Он схватил ее за руку чуть выше локтя и потащил через всю комнату. Изобель шла, не зная, что делать, пораженная его внезапной железной хваткой. Стук стал ближе.

Она услышала женский голос.

— Джо, — повторял голос снова и снова, словно кто-то пытался успокоить злую собаку.

Изобель погрузилась в темноту, завернутая в крошечном пространстве, в объятиях бесчисленных черных рукавов. Дверь шкафа закрылась, бросая заключенный рисунок света на ее дрожащее тело.

Она видела ботинки Ворена через перекладины в дверях шкафа, когда он попятился назад.

Дверь его спальни распахнулась с грохотом, заставляя Изобель подпрыгнуть и пискнуть. Она прижала руку ко рту.

— Ты слышал, как я тебя звал? — закричал мужчина. — Я спросил, ты слышал меня?

Изобель, убирая дрожащую руку от рта, закрыла ей одно ухо, чтобы заглушить крик, другой рукой по прежнему крепко держа книгу По. Она только опустила ее снова, когда услышала гортанный, кошачий рык, доносящийся из-под кровати Ворена. Широко раскрытые глаза Слиппер светились серебром в темном пространстве.

Она смогла увидеть еще одну пару ног, мужчины, одетого в черные брюки, ботинки которого были начищены до глянцевого блеска.

— Почему ты просто стоишь здесь и ничего не говоришь? — спросил мужчина на этот раз тихо, но в его голосе так и сочилась угроза. — Что это? Что это за беспорядок на полу? Ты знаешь, что ты не должен здесь есть. Кто-то приходил к тебе, пока я отсутствовал?

— Нет.

— Не лги.

— Джо, — донесся умоляющий женский голос с лестницы. — Давай поговорим об этом завтра.

— Я хочу, чтобы это исчезло сейчас.

Пауза. Изобель увидела, как колебался Ворен.

— Сейчас! — он щелкнул пальцами. — Прекрати стоять, опустись на пол и очисти его!

Он вновь щелкнул пальцами, а потом снова и снова. Он указал на коробки с едой.

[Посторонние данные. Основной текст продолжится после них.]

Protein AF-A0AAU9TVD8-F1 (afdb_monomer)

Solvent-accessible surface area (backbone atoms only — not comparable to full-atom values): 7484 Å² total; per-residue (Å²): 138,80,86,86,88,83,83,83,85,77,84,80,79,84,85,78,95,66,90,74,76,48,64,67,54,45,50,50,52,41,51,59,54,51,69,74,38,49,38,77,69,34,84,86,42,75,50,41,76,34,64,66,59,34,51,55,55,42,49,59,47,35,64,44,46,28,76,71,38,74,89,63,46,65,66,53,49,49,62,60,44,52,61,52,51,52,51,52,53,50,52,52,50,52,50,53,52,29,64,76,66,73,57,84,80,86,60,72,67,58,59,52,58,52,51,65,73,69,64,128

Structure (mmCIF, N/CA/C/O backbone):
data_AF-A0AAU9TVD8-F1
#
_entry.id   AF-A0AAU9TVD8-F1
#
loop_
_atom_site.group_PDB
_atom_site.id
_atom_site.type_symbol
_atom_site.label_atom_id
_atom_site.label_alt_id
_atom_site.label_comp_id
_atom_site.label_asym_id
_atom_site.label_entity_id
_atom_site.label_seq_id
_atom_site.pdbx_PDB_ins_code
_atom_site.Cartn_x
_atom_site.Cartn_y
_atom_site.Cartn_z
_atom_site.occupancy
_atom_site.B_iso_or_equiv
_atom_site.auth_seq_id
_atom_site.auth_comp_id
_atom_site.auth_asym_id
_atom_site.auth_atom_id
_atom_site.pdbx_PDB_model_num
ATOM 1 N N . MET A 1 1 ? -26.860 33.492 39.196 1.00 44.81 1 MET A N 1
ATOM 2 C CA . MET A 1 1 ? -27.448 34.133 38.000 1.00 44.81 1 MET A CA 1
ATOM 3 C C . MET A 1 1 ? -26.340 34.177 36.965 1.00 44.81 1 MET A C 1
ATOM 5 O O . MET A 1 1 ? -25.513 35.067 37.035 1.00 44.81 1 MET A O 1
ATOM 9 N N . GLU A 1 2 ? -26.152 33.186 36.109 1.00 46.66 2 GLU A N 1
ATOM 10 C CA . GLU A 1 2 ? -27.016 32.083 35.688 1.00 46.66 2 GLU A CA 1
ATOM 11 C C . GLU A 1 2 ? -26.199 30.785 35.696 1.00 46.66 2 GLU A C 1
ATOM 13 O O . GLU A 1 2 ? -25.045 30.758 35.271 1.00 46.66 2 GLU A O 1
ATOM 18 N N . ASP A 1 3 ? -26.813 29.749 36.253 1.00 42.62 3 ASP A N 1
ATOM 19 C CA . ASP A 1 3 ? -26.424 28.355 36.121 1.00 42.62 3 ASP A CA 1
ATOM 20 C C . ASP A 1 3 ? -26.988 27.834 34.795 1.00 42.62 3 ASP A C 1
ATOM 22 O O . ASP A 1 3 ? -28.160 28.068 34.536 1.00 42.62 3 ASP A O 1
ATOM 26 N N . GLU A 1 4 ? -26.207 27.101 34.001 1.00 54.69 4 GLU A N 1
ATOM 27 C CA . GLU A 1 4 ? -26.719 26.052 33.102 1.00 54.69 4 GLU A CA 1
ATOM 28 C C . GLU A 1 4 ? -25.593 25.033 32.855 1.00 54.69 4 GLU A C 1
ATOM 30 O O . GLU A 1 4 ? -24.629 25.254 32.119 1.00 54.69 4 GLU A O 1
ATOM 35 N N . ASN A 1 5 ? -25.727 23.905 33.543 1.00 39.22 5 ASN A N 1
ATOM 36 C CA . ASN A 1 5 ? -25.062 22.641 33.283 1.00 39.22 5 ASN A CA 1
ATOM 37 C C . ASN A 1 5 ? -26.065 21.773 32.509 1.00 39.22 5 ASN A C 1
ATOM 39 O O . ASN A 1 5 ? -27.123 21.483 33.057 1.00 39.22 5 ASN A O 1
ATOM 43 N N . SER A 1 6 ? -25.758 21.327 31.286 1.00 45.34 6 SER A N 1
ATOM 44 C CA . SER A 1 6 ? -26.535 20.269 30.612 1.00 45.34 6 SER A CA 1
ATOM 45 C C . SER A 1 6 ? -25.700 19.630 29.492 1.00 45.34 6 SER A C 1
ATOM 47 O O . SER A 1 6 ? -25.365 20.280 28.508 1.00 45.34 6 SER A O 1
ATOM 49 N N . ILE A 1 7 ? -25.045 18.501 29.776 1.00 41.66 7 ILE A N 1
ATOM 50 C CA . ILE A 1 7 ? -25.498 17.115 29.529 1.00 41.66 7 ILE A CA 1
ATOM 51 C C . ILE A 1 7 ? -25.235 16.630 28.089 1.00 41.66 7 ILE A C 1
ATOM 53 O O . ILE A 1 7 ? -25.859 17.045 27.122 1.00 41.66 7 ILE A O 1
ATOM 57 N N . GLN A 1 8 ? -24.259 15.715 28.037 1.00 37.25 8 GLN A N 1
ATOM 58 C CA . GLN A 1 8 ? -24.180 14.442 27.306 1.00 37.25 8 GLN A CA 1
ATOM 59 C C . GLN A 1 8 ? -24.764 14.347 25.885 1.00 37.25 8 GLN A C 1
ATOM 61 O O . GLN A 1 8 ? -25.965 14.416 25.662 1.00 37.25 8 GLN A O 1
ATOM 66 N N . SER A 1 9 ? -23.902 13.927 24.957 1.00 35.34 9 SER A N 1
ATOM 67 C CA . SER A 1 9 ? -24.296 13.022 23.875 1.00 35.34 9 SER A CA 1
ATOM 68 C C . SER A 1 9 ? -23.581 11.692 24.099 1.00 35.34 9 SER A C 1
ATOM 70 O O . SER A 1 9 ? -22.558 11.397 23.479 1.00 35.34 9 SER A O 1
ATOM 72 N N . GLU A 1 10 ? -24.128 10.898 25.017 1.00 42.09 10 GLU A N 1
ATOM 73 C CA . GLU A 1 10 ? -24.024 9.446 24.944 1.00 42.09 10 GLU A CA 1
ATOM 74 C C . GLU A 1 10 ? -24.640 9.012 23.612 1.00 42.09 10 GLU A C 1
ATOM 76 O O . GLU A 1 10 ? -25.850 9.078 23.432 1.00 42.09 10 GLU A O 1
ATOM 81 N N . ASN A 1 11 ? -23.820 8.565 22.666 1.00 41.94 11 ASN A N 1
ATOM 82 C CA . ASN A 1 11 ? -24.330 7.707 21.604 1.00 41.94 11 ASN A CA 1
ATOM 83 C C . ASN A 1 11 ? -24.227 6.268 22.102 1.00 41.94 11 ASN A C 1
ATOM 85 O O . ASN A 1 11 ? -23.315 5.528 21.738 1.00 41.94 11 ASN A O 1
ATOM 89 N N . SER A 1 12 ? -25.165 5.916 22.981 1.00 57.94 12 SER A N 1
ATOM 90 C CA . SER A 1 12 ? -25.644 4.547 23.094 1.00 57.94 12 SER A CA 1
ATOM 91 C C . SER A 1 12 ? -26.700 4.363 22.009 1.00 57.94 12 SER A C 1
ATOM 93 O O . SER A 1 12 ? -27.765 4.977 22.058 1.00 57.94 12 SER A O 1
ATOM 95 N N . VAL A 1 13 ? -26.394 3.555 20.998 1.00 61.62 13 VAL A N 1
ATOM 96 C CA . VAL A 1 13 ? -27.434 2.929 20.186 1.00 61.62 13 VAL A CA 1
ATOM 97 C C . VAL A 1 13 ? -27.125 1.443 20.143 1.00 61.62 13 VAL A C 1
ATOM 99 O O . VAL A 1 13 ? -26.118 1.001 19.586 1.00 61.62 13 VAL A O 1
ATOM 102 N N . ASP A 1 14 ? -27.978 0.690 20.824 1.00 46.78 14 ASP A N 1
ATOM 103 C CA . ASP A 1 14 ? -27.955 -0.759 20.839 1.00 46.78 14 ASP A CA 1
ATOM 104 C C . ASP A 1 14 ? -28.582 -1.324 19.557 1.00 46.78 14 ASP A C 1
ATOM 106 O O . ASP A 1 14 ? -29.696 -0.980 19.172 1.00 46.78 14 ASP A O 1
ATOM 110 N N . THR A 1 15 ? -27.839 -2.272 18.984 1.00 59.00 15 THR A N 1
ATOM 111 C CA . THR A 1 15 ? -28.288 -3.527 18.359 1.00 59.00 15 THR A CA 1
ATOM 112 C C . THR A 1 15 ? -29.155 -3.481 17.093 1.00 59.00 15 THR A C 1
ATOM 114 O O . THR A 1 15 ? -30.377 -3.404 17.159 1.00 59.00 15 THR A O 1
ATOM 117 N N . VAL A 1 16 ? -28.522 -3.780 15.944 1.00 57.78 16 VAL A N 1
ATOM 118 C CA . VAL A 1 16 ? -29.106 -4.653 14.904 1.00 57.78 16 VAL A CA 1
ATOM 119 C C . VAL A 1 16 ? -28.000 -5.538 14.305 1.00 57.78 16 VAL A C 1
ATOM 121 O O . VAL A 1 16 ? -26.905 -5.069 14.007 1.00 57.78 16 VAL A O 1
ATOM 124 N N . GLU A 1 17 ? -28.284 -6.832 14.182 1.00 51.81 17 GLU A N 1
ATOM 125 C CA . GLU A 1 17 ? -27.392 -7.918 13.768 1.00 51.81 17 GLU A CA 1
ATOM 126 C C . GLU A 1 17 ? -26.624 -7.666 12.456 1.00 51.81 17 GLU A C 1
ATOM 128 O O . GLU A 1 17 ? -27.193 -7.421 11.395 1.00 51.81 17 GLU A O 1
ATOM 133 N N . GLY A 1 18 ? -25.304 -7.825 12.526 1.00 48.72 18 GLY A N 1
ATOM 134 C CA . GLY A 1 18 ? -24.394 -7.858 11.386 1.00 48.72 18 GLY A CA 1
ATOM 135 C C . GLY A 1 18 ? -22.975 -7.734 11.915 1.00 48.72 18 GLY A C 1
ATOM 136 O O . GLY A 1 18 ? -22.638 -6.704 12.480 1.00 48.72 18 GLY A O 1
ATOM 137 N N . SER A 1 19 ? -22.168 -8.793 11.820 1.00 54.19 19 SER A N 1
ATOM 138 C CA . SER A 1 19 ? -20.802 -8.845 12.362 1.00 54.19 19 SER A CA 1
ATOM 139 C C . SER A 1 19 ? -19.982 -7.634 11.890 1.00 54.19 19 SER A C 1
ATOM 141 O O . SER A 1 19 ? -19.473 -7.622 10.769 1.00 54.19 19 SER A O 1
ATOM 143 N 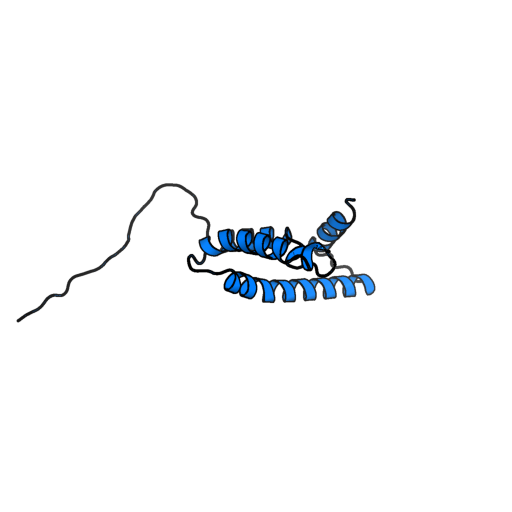N . THR A 1 20 ? -19.903 -6.582 12.711 1.00 61.50 20 THR A N 1
ATOM 144 C CA . THR A 1 20 ? -19.131 -5.383 12.395 1.00 61.50 20 THR A CA 1
ATOM 145 C C . THR A 1 20 ? -17.675 -5.786 12.457 1.00 61.50 20 THR A C 1
ATOM 147 O O . THR A 1 20 ? -17.151 -6.170 13.505 1.00 61.50 20 THR A O 1
ATOM 150 N N . ALA A 1 21 ? -17.045 -5.819 11.286 1.00 75.50 21 ALA A N 1
ATOM 151 C CA . ALA A 1 21 ? -15.702 -6.337 11.204 1.00 75.50 21 ALA A CA 1
ATOM 152 C C . ALA A 1 21 ? -14.753 -5.466 12.040 1.00 75.50 21 ALA A C 1
ATOM 154 O O . ALA A 1 21 ? -14.821 -4.239 11.987 1.00 75.50 21 ALA A O 1
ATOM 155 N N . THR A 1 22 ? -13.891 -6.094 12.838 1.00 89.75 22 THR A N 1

Ворен нагнулся, собирая коробки с едой. Его лицо можно было разглядеть, но оно было непроницаемым под его волосами. Он не смотрел в ее сторону.

— Что ты сделал со своей машиной?

Молчание.

— Я спросил, что ты сделал со своей машиной? Отвечай мне.

— Я ничего не делал…

— Ты думаешь, что это хорошо? Ты думаешь, что это смешно?

— Папа, я не…

— Заткнись. Я не хочу этого слышать. Я не хочу слышать эти проклятые слова. В самом деле, это то, что ты собираешься делать дальше. После того, как ты уберешь этот хлам, ты спустишься вниз и смоешь то, что у тебя на машине. Я устал от твоих поступков. Я устал от этого черного парада, который ты на себя…

— Это не отмоется, папа.

— Я еще не разрешил тебе говорить. И лучше бы тебе, черт побери, надеяться, что краска сойдет, потому что я не собираюсь платить за то, чтобы это исправить, ты не умеешь водить этот кусок дерьма. Я говорил тебе, что он не сможет сохранить машину, Дарси. Я говорил тебе, что он…

Ворен встал, бросая коробки.

— Это моя машина. Я купил ее сам. Брюс подписал договор, а не ты. Или ты был слишком пьян, чтобы вспомнить?

— Ворен, — снова послышался женский голос. — Просто прекратите, вы оба.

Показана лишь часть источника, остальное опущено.